Once the line holding "ATOM 60 O O" is found in the listing below, write it out and each later line exactly, up to and including the one holding "ATOM 65 C CA".

-- RECORDS PROVIDED follows --

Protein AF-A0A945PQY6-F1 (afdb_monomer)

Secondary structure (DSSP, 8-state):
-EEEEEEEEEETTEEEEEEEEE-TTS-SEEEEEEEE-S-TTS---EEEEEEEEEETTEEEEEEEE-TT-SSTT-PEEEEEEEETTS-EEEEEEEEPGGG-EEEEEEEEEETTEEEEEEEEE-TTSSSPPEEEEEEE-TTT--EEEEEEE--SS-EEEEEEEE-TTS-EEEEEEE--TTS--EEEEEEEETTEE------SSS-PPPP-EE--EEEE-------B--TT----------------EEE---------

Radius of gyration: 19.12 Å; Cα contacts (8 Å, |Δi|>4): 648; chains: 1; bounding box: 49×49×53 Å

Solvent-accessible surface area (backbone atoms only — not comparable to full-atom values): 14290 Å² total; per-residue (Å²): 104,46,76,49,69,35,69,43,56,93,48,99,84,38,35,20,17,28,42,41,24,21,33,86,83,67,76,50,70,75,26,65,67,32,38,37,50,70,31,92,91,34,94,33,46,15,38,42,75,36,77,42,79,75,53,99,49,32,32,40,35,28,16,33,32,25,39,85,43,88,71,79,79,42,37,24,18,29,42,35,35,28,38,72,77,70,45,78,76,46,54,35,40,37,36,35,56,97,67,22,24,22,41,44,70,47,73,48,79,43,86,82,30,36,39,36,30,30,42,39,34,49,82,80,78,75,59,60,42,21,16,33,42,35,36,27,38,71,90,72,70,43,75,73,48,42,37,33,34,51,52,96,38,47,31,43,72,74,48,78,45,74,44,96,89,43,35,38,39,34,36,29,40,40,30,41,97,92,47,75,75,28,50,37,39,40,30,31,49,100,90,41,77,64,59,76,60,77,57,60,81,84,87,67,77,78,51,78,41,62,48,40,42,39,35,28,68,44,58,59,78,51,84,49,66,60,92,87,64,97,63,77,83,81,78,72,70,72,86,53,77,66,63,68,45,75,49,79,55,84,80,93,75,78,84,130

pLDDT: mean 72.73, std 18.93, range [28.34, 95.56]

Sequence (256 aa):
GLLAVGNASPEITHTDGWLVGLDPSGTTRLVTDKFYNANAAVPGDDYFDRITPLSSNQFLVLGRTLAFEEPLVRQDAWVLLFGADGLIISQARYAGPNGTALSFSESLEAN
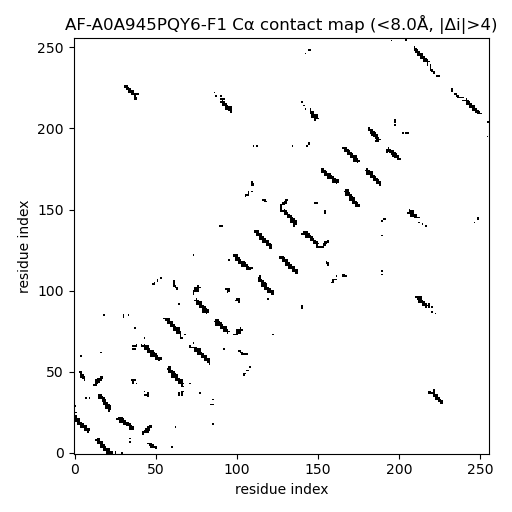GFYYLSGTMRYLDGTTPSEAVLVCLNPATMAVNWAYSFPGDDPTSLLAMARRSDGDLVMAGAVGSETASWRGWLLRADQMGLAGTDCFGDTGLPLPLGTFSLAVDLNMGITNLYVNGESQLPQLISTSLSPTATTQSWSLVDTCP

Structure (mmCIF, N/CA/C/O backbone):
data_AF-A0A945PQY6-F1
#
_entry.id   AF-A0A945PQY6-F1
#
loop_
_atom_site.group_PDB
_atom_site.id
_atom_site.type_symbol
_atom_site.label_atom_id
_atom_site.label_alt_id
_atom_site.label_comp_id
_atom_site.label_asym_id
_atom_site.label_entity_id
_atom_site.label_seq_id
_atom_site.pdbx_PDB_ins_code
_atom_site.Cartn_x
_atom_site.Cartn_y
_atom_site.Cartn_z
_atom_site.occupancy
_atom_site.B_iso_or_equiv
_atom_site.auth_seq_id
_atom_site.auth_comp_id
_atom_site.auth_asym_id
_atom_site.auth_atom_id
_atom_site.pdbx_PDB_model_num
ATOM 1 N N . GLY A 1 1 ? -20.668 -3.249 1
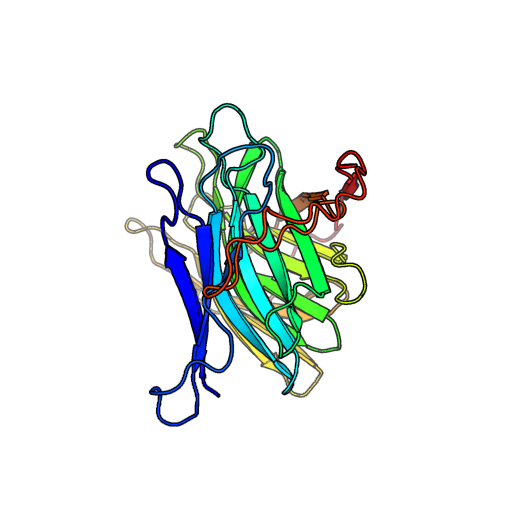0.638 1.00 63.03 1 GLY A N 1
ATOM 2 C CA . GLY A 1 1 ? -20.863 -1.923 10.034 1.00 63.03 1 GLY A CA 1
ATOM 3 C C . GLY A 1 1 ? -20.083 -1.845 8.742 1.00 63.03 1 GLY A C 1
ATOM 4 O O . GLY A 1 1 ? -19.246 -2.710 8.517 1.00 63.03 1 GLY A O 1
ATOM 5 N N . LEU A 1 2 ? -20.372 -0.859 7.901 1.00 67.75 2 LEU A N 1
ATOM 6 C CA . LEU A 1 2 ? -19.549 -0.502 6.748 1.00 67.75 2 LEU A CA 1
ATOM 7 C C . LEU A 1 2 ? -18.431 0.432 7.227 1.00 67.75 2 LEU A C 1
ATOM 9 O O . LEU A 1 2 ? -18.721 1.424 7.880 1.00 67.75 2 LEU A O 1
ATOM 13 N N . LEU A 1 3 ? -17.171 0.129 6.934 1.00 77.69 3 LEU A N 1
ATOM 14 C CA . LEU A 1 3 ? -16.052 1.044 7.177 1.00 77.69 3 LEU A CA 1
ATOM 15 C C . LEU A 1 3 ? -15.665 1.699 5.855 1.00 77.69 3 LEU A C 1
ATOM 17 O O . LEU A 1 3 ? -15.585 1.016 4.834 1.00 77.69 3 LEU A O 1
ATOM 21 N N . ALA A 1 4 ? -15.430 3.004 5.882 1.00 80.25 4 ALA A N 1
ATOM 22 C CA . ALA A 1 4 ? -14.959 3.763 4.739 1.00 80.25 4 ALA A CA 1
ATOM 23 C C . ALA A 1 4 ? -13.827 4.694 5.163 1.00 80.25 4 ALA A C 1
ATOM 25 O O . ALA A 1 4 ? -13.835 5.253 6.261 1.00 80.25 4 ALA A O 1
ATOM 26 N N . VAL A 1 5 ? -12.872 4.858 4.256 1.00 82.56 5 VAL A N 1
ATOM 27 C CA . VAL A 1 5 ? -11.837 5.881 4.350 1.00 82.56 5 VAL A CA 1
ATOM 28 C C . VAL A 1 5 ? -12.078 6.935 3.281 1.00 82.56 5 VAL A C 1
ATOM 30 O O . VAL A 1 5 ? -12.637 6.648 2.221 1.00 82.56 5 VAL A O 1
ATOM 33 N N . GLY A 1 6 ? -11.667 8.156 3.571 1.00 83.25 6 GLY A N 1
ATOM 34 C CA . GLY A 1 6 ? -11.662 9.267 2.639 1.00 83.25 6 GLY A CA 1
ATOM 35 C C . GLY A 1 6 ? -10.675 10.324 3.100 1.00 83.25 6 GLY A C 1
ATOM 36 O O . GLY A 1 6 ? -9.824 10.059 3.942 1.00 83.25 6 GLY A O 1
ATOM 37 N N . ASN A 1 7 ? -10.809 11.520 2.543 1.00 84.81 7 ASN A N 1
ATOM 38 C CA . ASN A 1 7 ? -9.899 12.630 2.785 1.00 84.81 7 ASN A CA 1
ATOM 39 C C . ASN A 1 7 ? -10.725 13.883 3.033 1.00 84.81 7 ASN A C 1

-- RECORDS PROVIDED concluded --
-- RECORDS PROVIDED follows --

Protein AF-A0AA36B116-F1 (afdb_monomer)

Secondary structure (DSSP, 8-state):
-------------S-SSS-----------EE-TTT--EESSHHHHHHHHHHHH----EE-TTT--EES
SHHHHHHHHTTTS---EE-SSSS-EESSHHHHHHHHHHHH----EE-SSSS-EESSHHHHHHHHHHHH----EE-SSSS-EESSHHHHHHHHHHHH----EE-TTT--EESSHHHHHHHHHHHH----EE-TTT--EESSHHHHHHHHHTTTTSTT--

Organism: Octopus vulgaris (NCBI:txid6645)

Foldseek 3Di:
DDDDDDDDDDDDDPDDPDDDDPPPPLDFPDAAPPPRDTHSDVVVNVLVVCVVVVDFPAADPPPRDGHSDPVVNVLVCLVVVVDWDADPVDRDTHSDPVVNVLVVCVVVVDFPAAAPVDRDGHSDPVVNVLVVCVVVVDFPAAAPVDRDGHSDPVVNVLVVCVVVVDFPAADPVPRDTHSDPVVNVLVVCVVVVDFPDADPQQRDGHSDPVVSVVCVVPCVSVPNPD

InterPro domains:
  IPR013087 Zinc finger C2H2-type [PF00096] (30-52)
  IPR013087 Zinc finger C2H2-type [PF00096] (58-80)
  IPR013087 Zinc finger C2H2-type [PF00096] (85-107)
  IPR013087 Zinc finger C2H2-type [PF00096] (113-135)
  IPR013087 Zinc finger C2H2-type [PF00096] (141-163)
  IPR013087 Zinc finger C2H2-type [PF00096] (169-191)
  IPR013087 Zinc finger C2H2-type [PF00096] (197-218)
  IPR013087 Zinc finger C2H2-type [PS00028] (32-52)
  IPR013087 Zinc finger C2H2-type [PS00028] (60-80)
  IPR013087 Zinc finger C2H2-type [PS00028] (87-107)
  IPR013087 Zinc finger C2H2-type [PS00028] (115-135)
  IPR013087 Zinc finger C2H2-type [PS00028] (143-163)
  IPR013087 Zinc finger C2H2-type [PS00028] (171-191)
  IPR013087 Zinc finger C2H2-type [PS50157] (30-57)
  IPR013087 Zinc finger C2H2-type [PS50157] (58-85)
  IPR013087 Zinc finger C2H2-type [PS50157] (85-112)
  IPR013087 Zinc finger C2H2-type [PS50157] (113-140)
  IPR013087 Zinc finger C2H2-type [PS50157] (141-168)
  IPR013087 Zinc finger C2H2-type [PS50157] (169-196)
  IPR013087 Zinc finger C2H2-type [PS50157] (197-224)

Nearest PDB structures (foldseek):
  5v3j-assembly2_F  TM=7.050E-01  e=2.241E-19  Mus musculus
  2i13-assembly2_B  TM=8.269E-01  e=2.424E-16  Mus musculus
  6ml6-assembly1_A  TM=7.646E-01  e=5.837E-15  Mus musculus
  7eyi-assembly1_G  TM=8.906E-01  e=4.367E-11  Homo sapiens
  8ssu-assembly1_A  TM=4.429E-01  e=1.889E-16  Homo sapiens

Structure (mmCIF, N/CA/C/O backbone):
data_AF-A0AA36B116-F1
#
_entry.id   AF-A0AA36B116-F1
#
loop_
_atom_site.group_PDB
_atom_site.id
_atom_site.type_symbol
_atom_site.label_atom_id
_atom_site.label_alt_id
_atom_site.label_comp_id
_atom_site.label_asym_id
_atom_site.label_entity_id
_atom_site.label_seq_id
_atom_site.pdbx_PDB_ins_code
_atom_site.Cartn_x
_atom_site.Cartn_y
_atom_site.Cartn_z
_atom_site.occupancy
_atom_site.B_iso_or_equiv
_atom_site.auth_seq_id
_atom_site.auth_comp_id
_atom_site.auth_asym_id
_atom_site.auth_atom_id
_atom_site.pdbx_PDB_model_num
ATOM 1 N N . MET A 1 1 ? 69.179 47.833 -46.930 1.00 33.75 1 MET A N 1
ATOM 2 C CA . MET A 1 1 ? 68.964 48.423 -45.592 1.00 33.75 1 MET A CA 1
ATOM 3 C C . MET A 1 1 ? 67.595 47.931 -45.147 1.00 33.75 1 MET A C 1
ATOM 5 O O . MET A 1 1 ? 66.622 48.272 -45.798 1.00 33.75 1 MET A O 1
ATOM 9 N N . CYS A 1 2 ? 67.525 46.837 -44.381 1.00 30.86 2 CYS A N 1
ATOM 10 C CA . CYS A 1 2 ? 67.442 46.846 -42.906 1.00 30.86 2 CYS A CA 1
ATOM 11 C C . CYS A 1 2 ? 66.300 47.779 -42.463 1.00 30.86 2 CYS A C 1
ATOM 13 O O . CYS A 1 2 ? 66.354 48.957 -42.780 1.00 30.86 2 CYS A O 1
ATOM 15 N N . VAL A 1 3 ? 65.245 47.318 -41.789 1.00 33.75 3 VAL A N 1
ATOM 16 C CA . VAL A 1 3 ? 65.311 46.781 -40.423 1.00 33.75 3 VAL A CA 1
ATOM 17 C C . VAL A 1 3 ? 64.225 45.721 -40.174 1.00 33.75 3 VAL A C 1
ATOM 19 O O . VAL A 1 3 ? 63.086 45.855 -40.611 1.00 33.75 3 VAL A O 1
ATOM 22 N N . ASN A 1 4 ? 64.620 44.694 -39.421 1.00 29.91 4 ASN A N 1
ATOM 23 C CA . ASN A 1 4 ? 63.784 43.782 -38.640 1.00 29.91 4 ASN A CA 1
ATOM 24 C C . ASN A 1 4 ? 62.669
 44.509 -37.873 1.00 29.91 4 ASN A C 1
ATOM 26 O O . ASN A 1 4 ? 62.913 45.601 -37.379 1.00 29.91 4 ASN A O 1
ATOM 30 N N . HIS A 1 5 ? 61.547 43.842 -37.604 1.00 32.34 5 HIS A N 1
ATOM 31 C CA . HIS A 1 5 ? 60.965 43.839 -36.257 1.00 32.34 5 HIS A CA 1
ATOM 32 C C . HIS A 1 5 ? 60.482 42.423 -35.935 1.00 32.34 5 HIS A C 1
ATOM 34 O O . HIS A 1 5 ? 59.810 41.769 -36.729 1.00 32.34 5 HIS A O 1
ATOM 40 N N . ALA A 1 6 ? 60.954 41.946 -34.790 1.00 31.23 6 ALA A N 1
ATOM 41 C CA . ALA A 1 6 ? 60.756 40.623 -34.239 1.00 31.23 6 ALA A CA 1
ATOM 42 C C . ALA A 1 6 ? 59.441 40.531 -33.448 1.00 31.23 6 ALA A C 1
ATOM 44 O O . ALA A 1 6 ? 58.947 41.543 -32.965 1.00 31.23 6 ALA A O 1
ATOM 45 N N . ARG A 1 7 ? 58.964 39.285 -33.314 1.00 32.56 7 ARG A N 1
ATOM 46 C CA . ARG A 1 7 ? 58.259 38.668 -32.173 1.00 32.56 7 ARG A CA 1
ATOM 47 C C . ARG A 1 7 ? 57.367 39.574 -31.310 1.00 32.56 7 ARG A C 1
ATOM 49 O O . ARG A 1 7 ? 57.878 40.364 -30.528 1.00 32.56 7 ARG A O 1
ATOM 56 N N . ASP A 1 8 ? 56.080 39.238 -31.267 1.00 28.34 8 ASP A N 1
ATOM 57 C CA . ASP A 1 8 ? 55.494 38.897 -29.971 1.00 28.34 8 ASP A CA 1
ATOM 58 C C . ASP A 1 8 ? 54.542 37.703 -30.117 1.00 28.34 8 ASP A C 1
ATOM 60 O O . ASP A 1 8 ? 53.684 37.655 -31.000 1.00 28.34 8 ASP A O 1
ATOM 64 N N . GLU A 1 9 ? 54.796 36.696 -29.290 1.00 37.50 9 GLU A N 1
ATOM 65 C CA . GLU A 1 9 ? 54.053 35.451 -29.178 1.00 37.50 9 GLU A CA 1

-- RECORDS PROVIDED concluded --

_EXERCISE RESPONSE_
ATOM 60 O O . ASP A 1 8 ? 53.684 37.655 -31.000 1.00 28.34 8 ASP A O 1
ATOM 64 N N . GLU A 1 9 ? 54.796 36.696 -29.290 1.00 37.50 9 GLU A N 1
ATOM 65 C CA . GLU A 1 9 ? 54.053 35.451 -29.178 1.00 37.50 9 GLU A CA 1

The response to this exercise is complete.